== Records to use

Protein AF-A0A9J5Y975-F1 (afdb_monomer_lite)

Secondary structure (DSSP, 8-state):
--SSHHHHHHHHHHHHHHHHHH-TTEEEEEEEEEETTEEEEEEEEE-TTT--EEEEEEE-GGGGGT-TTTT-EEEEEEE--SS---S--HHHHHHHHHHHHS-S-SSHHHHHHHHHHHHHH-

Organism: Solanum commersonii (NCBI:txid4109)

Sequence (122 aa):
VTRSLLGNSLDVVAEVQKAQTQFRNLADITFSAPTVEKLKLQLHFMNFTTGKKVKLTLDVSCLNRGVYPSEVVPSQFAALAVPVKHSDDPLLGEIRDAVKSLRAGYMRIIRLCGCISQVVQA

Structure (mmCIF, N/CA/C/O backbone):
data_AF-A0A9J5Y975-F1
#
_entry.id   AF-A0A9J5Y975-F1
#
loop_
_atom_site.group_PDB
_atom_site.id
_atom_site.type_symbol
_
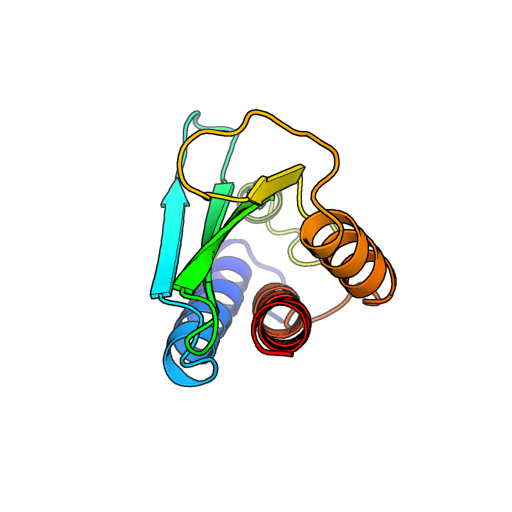atom_site.label_atom_id
_atom_site.label_alt_id
_atom_site.label_comp_id
_atom_site.label_asym_id
_atom_site.label_entity_id
_atom_site.label_seq_id
_atom_site.pdbx_PDB_ins_code
_atom_site.Cartn_x
_atom_site.Cartn_y
_atom_site.Cartn_z
_atom_site.occupancy
_atom_site.B_iso_or_equiv
_atom_site.auth_seq_id
_atom_site.auth_comp_id
_atom_site.auth_asym_id
_atom_site.auth_atom_id
_atom_site.pdbx_PDB_model_num
ATOM 1 N N . VAL A 1 1 ? 2.338 -11.711 -13.824 1.00 55.44 1 VAL A N 1
ATOM 2 C CA . VAL A 1 1 ? 3.488 -10.858 -13.465 1.00 55.44 1 VAL A CA 1
ATOM 3 C C . VAL A 1 1 ? 4.389 -10.703 -14.638 1.00 55.44 1 VAL A C 1
ATOM 5 O O . VAL A 1 1 ? 4.827 -11.685 -15.236 1.00 55.44 1 VAL A O 1
ATOM 8 N N . THR A 1 2 ? 4.610 -9.451 -14.967 1.00 60.06 2 THR A N 1
ATOM 9 C CA . THR A 1 2 ? 5.420 -9.057 -16.102 1.00 60.06 2 THR A CA 1
ATOM 10 C C . THR A 1 2 ? 6.873 -8.971 -15.650 1.00 60.06 2 THR A C 1
ATOM 12 O O . THR A 1 2 ? 7.185 -8.253 -14.712 1.00 60.06 2 THR A O 1
ATOM 15 N N . ARG A 1 3 ? 7.798 -9.681 -16.303 1.00 69.31 3 ARG A N 1
ATOM 16 C CA . ARG A 1 3 ? 9.229 -9.678 -15.922 1.00 69.31 3 ARG A CA 1
ATOM 17 C C . ARG A 1 3 ? 9.988 -8.419 -16.374 1.00 69.31 3 ARG A C 1
ATOM 19 O O . ARG A 1 3 ? 11.205 -8.450 -16.507 1.00 69.31 3 ARG A O 1
ATOM 26 N N . SER A 1 4 ? 9.277 -7.334 -16.663 1.00 81.19 4 SER A N 1
ATOM 27 C CA . SER A 1 4 ? 9.848 -6.080 -17.148 1.00 81.19 4 SER A CA 1
ATOM 28 C C . SER A 1 4 ? 9.621 -4.964 -16.137 1.00 81.19 4 SER A C 1
ATOM 30 O O . SER A 1 4 ? 8.658 -4.990 -15.371 1.00 81.19 4 SER A O 1
ATOM 32 N N . LEU A 1 5 ? 10.493 -3.955 -16.170 1.00 84.25 5 LEU A N 1
ATOM 33 C CA . LEU A 1 5 ? 10.354 -2.741 -15.366 1.00 84.25 5 LEU A CA 1
ATOM 34 C C . LEU A 1 5 ? 8.952 -2.130 -15.516 1.00 84.25 5 LEU A C 1
ATOM 36 O O . LEU A 1 5 ? 8.249 -1.936 -14.529 1.00 84.25 5 LEU A O 1
ATOM 40 N N . LEU A 1 6 ? 8.529 -1.901 -16.763 1.00 87.88 6 LEU A N 1
ATOM 41 C CA . LEU A 1 6 ? 7.228 -1.310 -17.065 1.00 87.88 6 LEU A CA 1
ATOM 42 C C . LEU A 1 6 ? 6.076 -2.166 -16.539 1.00 87.88 6 LEU A C 1
ATOM 44 O O . LEU A 1 6 ? 5.146 -1.643 -15.936 1.00 87.88 6 LEU A O 1
ATOM 48 N N . GLY A 1 7 ? 6.121 -3.477 -16.758 1.00 87.88 7 GLY A N 1
ATOM 49 C CA . GLY A 1 7 ? 4.999 -4.317 -16.382 1.00 87.88 7 GLY A CA 1
ATOM 50 C C . GLY A 1 7 ? 4.903 -4.570 -14.875 1.00 87.88 7 GLY A C 1
ATOM 51 O O . GLY A 1 7 ? 3.795 -4.699 -14.372 1.00 87.88 7 GLY A O 1
ATOM 52 N N . ASN A 1 8 ? 6.012 -4.526 -14.133 1.00 86.62 8 ASN A N 1
ATOM 53 C CA . ASN A 1 8 ? 5.961 -4.458 -12.670 1.00 86.62 8 ASN A CA 1
ATOM 54 C C . ASN A 1 8 ? 5.325 -3.153 -12.177 1.00 86.62 8 ASN A C 1
ATOM 56 O O . ASN A 1 8 ? 4.532 -3.174 -11.239 1.00 86.62 8 ASN A O 1
ATOM 60 N N . SER A 1 9 ? 5.635 -2.022 -12.818 1.00 88.12 9 SER A N 1
ATOM 61 C CA . SER A 1 9 ? 4.983 -0.747 -12.504 1.00 88.12 9 SER A CA 1
ATOM 62 C C . SER A 1 9 ? 3.481 -0.795 -12.794 1.00 88.12 9 SER A C 1
ATOM 64 O O . SER A 1 9 ? 2.698 -0.316 -11.979 1.00 88.12 9 SER A O 1
ATOM 66 N N . LEU A 1 10 ? 3.063 -1.415 -13.904 1.00 90.50 10 LEU A N 1
ATOM 67 C CA . LEU A 1 10 ? 1.645 -1.625 -14.221 1.00 90.50 10 LEU A CA 1
ATOM 68 C C . LEU A 1 10 ? 0.957 -2.539 -13.198 1.00 90.50 10 LEU A C 1
ATOM 70 O O . LEU A 1 10 ? -0.126 -2.198 -12.724 1.00 90.50 10 LEU A O 1
ATOM 74 N N . ASP A 1 11 ? 1.599 -3.649 -12.817 1.00 88.81 11 ASP A N 1
ATOM 75 C CA . ASP A 1 11 ? 1.103 -4.561 -11.778 1.00 88.81 11 ASP A CA 1
ATOM 76 C C . ASP A 1 11 ? 0.894 -3.794 -10.451 1.00 88.81 11 ASP A C 1
ATOM 78 O O . ASP A 1 11 ? -0.162 -3.899 -9.826 1.00 88.81 11 ASP A O 1
ATOM 82 N N . VAL A 1 12 ? 1.846 -2.938 -10.057 1.00 90.75 12 VAL A N 1
ATOM 83 C CA . VAL A 1 12 ? 1.734 -2.102 -8.848 1.00 90.75 12 VAL A CA 1
ATOM 84 C C . VAL A 1 12 ? 0.641 -1.043 -8.951 1.00 90.75 12 VAL A C 1
ATOM 86 O O . VAL A 1 12 ? -0.113 -0.870 -7.993 1.00 90.75 12 VAL A O 1
ATOM 89 N N . VAL A 1 13 ? 0.517 -0.342 -10.080 1.00 92.56 13 VAL A N 1
ATOM 90 C CA . VAL A 1 13 ? -0.562 0.640 -10.284 1.00 92.56 13 VAL A CA 1
ATOM 91 C C . VAL A 1 13 ? -1.927 -0.039 -10.156 1.00 92.56 13 VAL A C 1
ATOM 93 O O . VAL A 1 13 ? -2.797 0.477 -9.453 1.00 92.56 13 VAL A O 1
ATOM 96 N N . ALA A 1 14 ? -2.092 -1.226 -10.747 1.00 93.62 14 ALA A N 1
ATOM 97 C CA . ALA A 1 14 ? -3.321 -2.004 -10.633 1.00 93.62 14 ALA A CA 1
ATOM 98 C C . ALA A 1 14 ? -3.621 -2.404 -9.177 1.00 93.62 14 ALA A C 1
ATOM 100 O O . ALA A 1 14 ? -4.762 -2.306 -8.722 1.00 93.62 14 ALA A O 1
ATOM 101 N N . GLU A 1 15 ? -2.604 -2.814 -8.412 1.00 94.19 15 GLU A N 1
ATOM 102 C CA . GLU A 1 15 ? -2.760 -3.112 -6.985 1.00 94.19 15 GLU A CA 1
ATOM 103 C C . GLU A 1 15 ? -3.156 -1.890 -6.155 1.00 94.19 15 GLU A C 1
ATOM 105 O O . GLU A 1 15 ? -4.028 -2.001 -5.295 1.00 94.19 15 GLU A O 1
ATOM 110 N N . VAL A 1 16 ? -2.532 -0.737 -6.407 1.00 94.25 16 VAL A N 1
ATOM 111 C CA . VAL A 1 16 ? -2.793 0.527 -5.701 1.00 94.25 16 VAL A CA 1
ATOM 112 C C . VAL A 1 16 ? -4.225 0.992 -5.939 1.00 94.25 16 VAL A C 1
ATOM 114 O O . VAL A 1 16 ? -4.949 1.256 -4.979 1.00 94.25 16 VAL A O 1
ATOM 117 N N . GLN A 1 17 ? -4.667 1.018 -7.197 1.00 94.88 17 GLN A N 1
ATOM 118 C CA . GLN A 1 17 ? -6.037 1.400 -7.556 1.00 94.88 17 GLN A CA 1
ATOM 119 C C . GLN A 1 17 ? -7.069 0.449 -6.938 1.00 94.88 17 GLN A C 1
ATOM 121 O O . GLN A 1 17 ? -8.102 0.871 -6.409 1.00 94.88 17 GLN A O 1
ATOM 126 N N . LYS A 1 18 ? -6.776 -0.855 -6.950 1.00 96.25 18 LYS A N 1
ATOM 127 C CA . LYS A 1 18 ? -7.639 -1.846 -6.311 1.00 96.25 18 LYS A CA 1
ATOM 128 C C . LYS A 1 18 ? -7.662 -1.679 -4.787 1.00 96.25 18 LYS A C 1
ATOM 130 O O . LYS A 1 18 ? -8.725 -1.788 -4.191 1.00 96.25 18 LYS A O 1
ATOM 135 N N . ALA A 1 19 ? -6.536 -1.366 -4.148 1.00 96.31 19 ALA A N 1
ATOM 136 C CA . ALA A 1 19 ? -6.487 -1.117 -2.707 1.00 96.31 19 ALA A CA 1
ATOM 137 C C . ALA A 1 19 ? -7.321 0.112 -2.299 1.00 96.31 19 ALA A C 1
ATOM 139 O O . ALA A 1 19 ? -8.080 0.019 -1.336 1.00 96.31 19 ALA A O 1
ATOM 140 N N . GLN A 1 20 ? -7.236 1.217 -3.054 1.00 94.75 20 GLN A N 1
ATOM 141 C CA . GLN A 1 20 ? -8.025 2.440 -2.814 1.00 94.75 20 GLN A CA 1
ATOM 142 C C . GLN A 1 20 ? -9.534 2.187 -2.854 1.00 94.75 20 GLN A C 1
ATOM 144 O O . GLN A 1 20 ? -10.288 2.763 -2.078 1.00 94.75 20 GLN A O 1
ATOM 149 N N . THR A 1 21 ? -9.982 1.327 -3.768 1.00 94.81 21 THR A N 1
ATOM 150 C CA . THR A 1 21 ? -11.409 1.018 -3.934 1.00 94.81 21 THR 
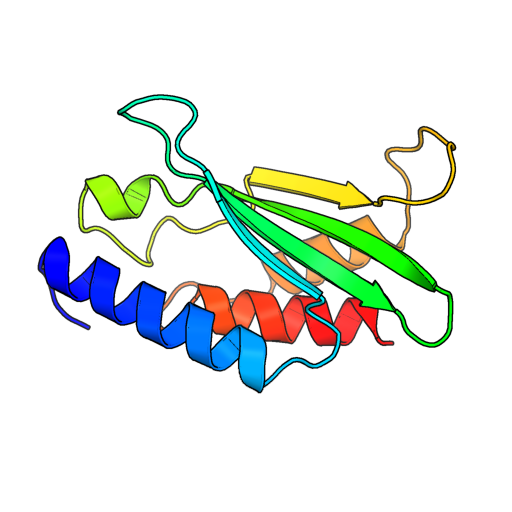A CA 1
ATOM 151 C C . THR A 1 21 ? -11.892 -0.065 -2.970 1.00 94.81 21 THR A C 1
ATOM 153 O O . THR A 1 21 ? -13.043 -0.036 -2.535 1.00 94.81 21 THR A O 1
ATOM 156 N N . GLN A 1 22 ? -11.026 -1.016 -2.611 1.00 97.44 22 GLN A N 1
ATOM 157 C CA . GLN A 1 22 ? -11.378 -2.155 -1.766 1.00 97.44 22 GLN A CA 1
ATOM 158 C C . GLN A 1 22 ? -11.380 -1.819 -0.266 1.00 97.44 22 GLN A C 1
ATOM 160 O O . GLN A 1 22 ? -12.244 -2.311 0.461 1.00 97.44 22 GLN A O 1
ATOM 165 N N . PHE A 1 23 ? -10.435 -1.008 0.221 1.00 96.88 23 PHE A N 1
ATOM 166 C CA . PHE A 1 23 ? -10.262 -0.752 1.655 1.00 96.88 23 PHE A CA 1
ATOM 167 C C . PHE A 1 23 ? -10.720 0.655 2.018 1.00 96.88 23 PHE A C 1
ATOM 169 O O . PHE A 1 23 ? -9.965 1.614 1.917 1.00 96.88 23 PHE A O 1
ATOM 176 N N . ARG A 1 24 ? -11.958 0.781 2.504 1.00 95.75 24 ARG A N 1
ATOM 177 C CA . ARG A 1 24 ? -12.556 2.089 2.834 1.00 95.75 24 ARG A CA 1
ATOM 178 C C . ARG A 1 24 ? -11.767 2.882 3.872 1.00 95.75 24 ARG A C 1
ATOM 180 O O . ARG A 1 24 ? -11.809 4.103 3.854 1.00 95.75 24 ARG A O 1
ATOM 187 N N . ASN A 1 25 ? -11.074 2.195 4.776 1.00 96.38 25 ASN A N 1
ATOM 188 C CA . ASN A 1 25 ? -10.261 2.821 5.810 1.00 96.38 25 ASN A CA 1
ATOM 189 C C . ASN A 1 25 ? -8.846 3.205 5.344 1.00 96.38 25 ASN A C 1
ATOM 191 O O . ASN A 1 25 ? -8.110 3.782 6.140 1.00 96.38 25 ASN A O 1
ATOM 195 N N . LEU A 1 26 ? -8.460 2.908 4.095 1.00 97.06 26 LEU A N 1
ATOM 196 C CA . LEU A 1 26 ? -7.264 3.450 3.446 1.00 97.06 26 LEU A CA 1
ATOM 197 C C . LEU A 1 26 ? -7.598 4.847 2.904 1.00 97.06 26 LEU A C 1
ATOM 199 O O . LEU A 1 26 ? -8.101 5.000 1.796 1.00 97.06 26 LEU A O 1
ATOM 203 N N . ALA A 1 27 ? -7.343 5.867 3.718 1.00 93.94 27 ALA A N 1
ATOM 204 C CA . ALA A 1 27 ? -7.672 7.255 3.418 1.00 93.94 27 ALA A CA 1
ATOM 205 C C . ALA A 1 27 ? -6.788 7.859 2.317 1.00 93.94 27 ALA A C 1
ATOM 207 O O . ALA A 1 27 ? -7.245 8.726 1.577 1.00 93.94 27 ALA A O 1
ATOM 208 N N . ASP A 1 28 ? -5.527 7.433 2.227 1.00 95.12 28 ASP A N 1
ATOM 209 C CA . ASP A 1 28 ? -4.601 7.913 1.203 1.00 95.12 28 ASP A CA 1
ATOM 210 C C . ASP A 1 28 ? -3.502 6.884 0.891 1.00 95.12 28 ASP A C 1
ATOM 212 O O . ASP A 1 28 ? -3.083 6.103 1.753 1.00 95.12 28 ASP A O 1
ATOM 216 N N . ILE A 1 29 ? -3.027 6.905 -0.354 1.00 95.19 29 ILE A N 1
ATOM 217 C CA . ILE A 1 29 ? -1.900 6.112 -0.842 1.00 95.19 29 ILE A CA 1
ATOM 218 C C . ILE A 1 29 ? -1.087 6.947 -1.828 1.00 95.19 29 ILE A C 1
ATOM 220 O O . ILE A 1 29 ? -1.561 7.310 -2.901 1.00 95.19 29 ILE A O 1
ATOM 224 N N . THR A 1 30 ? 0.157 7.240 -1.461 1.00 94.56 30 THR A N 1
ATOM 225 C CA . THR A 1 30 ? 0.971 8.230 -2.172 1.00 94.56 30 THR A CA 1
ATOM 226 C C . THR A 1 30 ? 2.381 7.713 -2.417 1.00 94.56 30 THR A C 1
ATOM 228 O O . THR A 1 30 ? 3.055 7.237 -1.501 1.00 94.56 30 THR A O 1
ATOM 231 N N . PHE A 1 31 ? 2.864 7.840 -3.653 1.00 93.06 31 PHE A N 1
ATOM 232 C CA . PHE A 1 31 ? 4.266 7.592 -3.981 1.00 93.06 31 PHE A CA 1
ATOM 233 C C . PHE A 1 31 ? 5.111 8.837 -3.712 1.00 93.06 31 PHE A C 1
ATOM 235 O O . PHE A 1 31 ? 4.701 9.960 -3.989 1.00 93.06 31 PHE A O 1
ATOM 242 N N . SER A 1 32 ? 6.323 8.637 -3.203 1.00 91.31 32 SER A N 1
ATOM 243 C CA . SER A 1 32 ? 7.318 9.699 -3.056 1.00 91.31 32 SER A CA 1
ATOM 244 C C . SER A 1 32 ? 8.696 9.200 -3.475 1.00 91.31 32 SER A C 1
ATOM 246 O O . SER A 1 32 
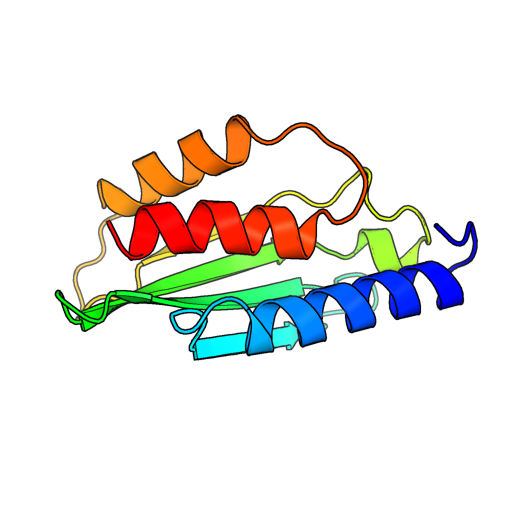? 9.106 8.098 -3.108 1.00 91.31 32 SER A O 1
ATOM 248 N N . ALA A 1 33 ? 9.415 10.020 -4.236 1.00 91.56 33 ALA A N 1
ATOM 249 C CA . ALA A 1 33 ? 10.767 9.735 -4.701 1.00 91.56 33 ALA A CA 1
ATOM 250 C C . ALA A 1 33 ? 11.735 10.772 -4.106 1.00 91.56 33 ALA A C 1
ATOM 252 O O . ALA A 1 33 ? 11.990 11.800 -4.729 1.00 91.56 33 ALA A O 1
ATOM 253 N N . PRO A 1 34 ? 12.227 10.574 -2.866 1.00 85.94 34 PRO A N 1
ATOM 254 C CA . PRO A 1 34 ? 13.105 11.550 -2.219 1.00 85.94 34 PRO A CA 1
ATOM 255 C C . PRO A 1 34 ? 14.479 11.659 -2.896 1.00 85.94 34 PRO A C 1
ATOM 257 O O . PRO A 1 34 ? 15.143 12.680 -2.761 1.00 85.94 34 PRO A O 1
ATOM 260 N N . THR A 1 35 ? 14.916 10.610 -3.598 1.00 89.56 35 THR A N 1
ATOM 261 C CA . THR A 1 35 ? 16.112 10.597 -4.452 1.00 89.56 35 THR A CA 1
ATOM 262 C C . THR A 1 35 ? 15.833 9.737 -5.685 1.00 89.56 35 THR A C 1
ATOM 264 O O . THR A 1 35 ? 14.881 8.961 -5.683 1.00 89.56 35 THR A O 1
ATOM 267 N N . VAL A 1 36 ? 16.680 9.821 -6.718 1.00 84.50 36 VAL A N 1
ATOM 268 C CA . VAL A 1 36 ? 16.551 9.003 -7.946 1.00 84.50 36 VAL A CA 1
ATOM 269 C C . VAL A 1 36 ? 16.552 7.499 -7.641 1.00 84.50 36 VAL A C 1
ATOM 271 O O . VAL A 1 36 ? 15.860 6.720 -8.288 1.00 84.50 36 VAL A O 1
ATOM 274 N N . GLU A 1 37 ? 17.302 7.084 -6.623 1.00 85.38 37 GLU A N 1
ATOM 275 C CA . GLU A 1 37 ? 17.431 5.675 -6.247 1.00 85.38 37 GLU A CA 1
ATOM 276 C C . GLU A 1 37 ? 16.304 5.180 -5.338 1.00 85.38 37 GLU A C 1
ATOM 278 O O . GLU A 1 37 ? 16.066 3.973 -5.271 1.00 85.38 37 GLU A O 1
ATOM 283 N N . LYS A 1 38 ? 15.619 6.089 -4.632 1.00 87.94 38 LYS A N 1
ATOM 284 C CA . LYS A 1 38 ? 14.641 5.739 -3.602 1.00 87.94 38 LYS A CA 1
ATOM 285 C C . LYS A 1 38 ? 13.225 5.988 -4.081 1.00 87.94 38 LYS A C 1
ATOM 287 O O . LYS A 1 38 ? 12.864 7.115 -4.401 1.00 87.94 38 LYS A O 1
ATOM 292 N N . LEU A 1 39 ? 12.395 4.958 -3.995 1.00 90.19 39 LEU A N 1
ATOM 293 C CA . LEU A 1 39 ? 10.956 5.061 -4.186 1.00 90.19 39 LEU A CA 1
ATOM 294 C C . LEU A 1 39 ? 10.247 4.561 -2.930 1.00 90.19 39 LEU A C 1
ATOM 296 O O . LEU A 1 39 ? 10.488 3.454 -2.452 1.00 90.19 39 LEU A O 1
ATOM 300 N N . LYS A 1 40 ? 9.369 5.395 -2.383 1.00 91.56 40 LYS A N 1
ATOM 301 C CA . LYS A 1 40 ? 8.595 5.103 -1.180
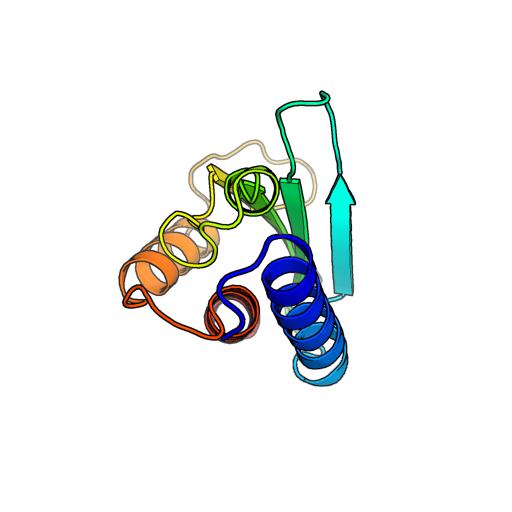 1.00 91.56 40 LYS A CA 1
ATOM 302 C C . LYS A 1 40 ? 7.110 5.120 -1.496 1.00 91.56 40 LYS A C 1
ATOM 304 O O . LYS A 1 40 ? 6.648 5.995 -2.223 1.00 91.56 40 LYS A O 1
ATOM 309 N N . LEU A 1 41 ? 6.370 4.209 -0.878 1.00 92.69 41 LEU A N 1
ATOM 310 C CA . LEU A 1 41 ? 4.911 4.195 -0.896 1.00 92.69 41 LEU A CA 1
ATOM 311 C C . LEU A 1 41 ? 4.398 4.491 0.509 1.00 92.69 41 LEU A C 1
ATOM 313 O O . LEU A 1 41 ? 4.702 3.765 1.454 1.00 92.69 41 LEU A O 1
ATOM 317 N N . GLN A 1 42 ? 3.648 5.573 0.650 1.00 94.25 42 GLN A N 1
ATOM 318 C CA . GLN A 1 42 ? 3.001 5.959 1.893 1.00 94.25 42 GLN A CA 1
ATOM 319 C C . GLN A 1 42 ? 1.563 5.458 1.889 1.00 94.25 42 GLN A C 1
ATOM 321 O O . GLN A 1 42 ? 0.859 5.629 0.899 1.00 94.25 42 GLN A O 1
ATOM 326 N N . LEU A 1 43 ? 1.146 4.848 2.994 1.00 94.38 43 LEU A N 1
ATOM 327 C CA . LEU A 1 43 ? -0.216 4.378 3.221 1.00 94.38 43 LEU A CA 1
ATOM 328 C C . LEU A 1 43 ? -0.766 5.085 4.453 1.00 94.38 43 LEU A C 1
ATOM 330 O O . LEU A 1 43 ? -0.122 5.059 5.505 1.00 94.38 43 LEU A O 1
ATOM 334 N N . HIS A 1 44 ? -1.944 5.684 4.339 1.00 95.25 44 HIS A N 1
ATOM 335 C CA . HIS A 1 44 ? -2.624 6.343 5.446 1.00 95.25 44 HIS A CA 1
ATOM 336 C C . HIS A 1 44 ? -3.935 5.623 5.738 1.00 95.25 44 HIS A C 1
ATOM 338 O O . HIS A 1 44 ? -4.859 5.656 4.931 1.00 95.25 44 HIS A O 1
ATOM 344 N N . PHE A 1 45 ? -4.021 4.993 6.904 1.00 95.62 45 PHE A N 1
ATOM 345 C CA . PHE A 1 45 ? -5.230 4.337 7.381 1.00 95.62 45 PHE A CA 1
ATOM 346 C C . PHE A 1 45 ? -5.893 5.144 8.493 1.00 95.62 45 PHE A C 1
ATOM 348 O O . PHE A 1 45 ? -5.222 5.865 9.235 1.00 95.62 45 PHE A O 1
ATOM 355 N N . MET A 1 46 ? -7.207 4.995 8.633 1.00 94.56 46 MET A N 1
ATOM 356 C CA . MET A 1 46 ? -7.981 5.588 9.718 1.00 94.56 46 MET A CA 1
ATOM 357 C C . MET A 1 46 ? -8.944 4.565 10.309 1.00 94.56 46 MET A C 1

====

Set down precisely the lines above between the line holding "ATOM 117 N N" and the line holding "ATOM 119 C C", inclusive, and nothing beyond them.

◆ **Result of the task**
ATOM 117 N N . GLN A 1 17 ? -4.667 1.018 -7.197 1.00 94.88 17 GLN A N 1
ATOM 118 C CA . GLN A 1 17 ? -6.037 1.400 -7.556 1.00 94.88 17 GLN A CA 1
ATOM 119 C C . GLN A 1 17 ? -7.069 0.449 -6.938 1.00 94.88 17 GLN A C 1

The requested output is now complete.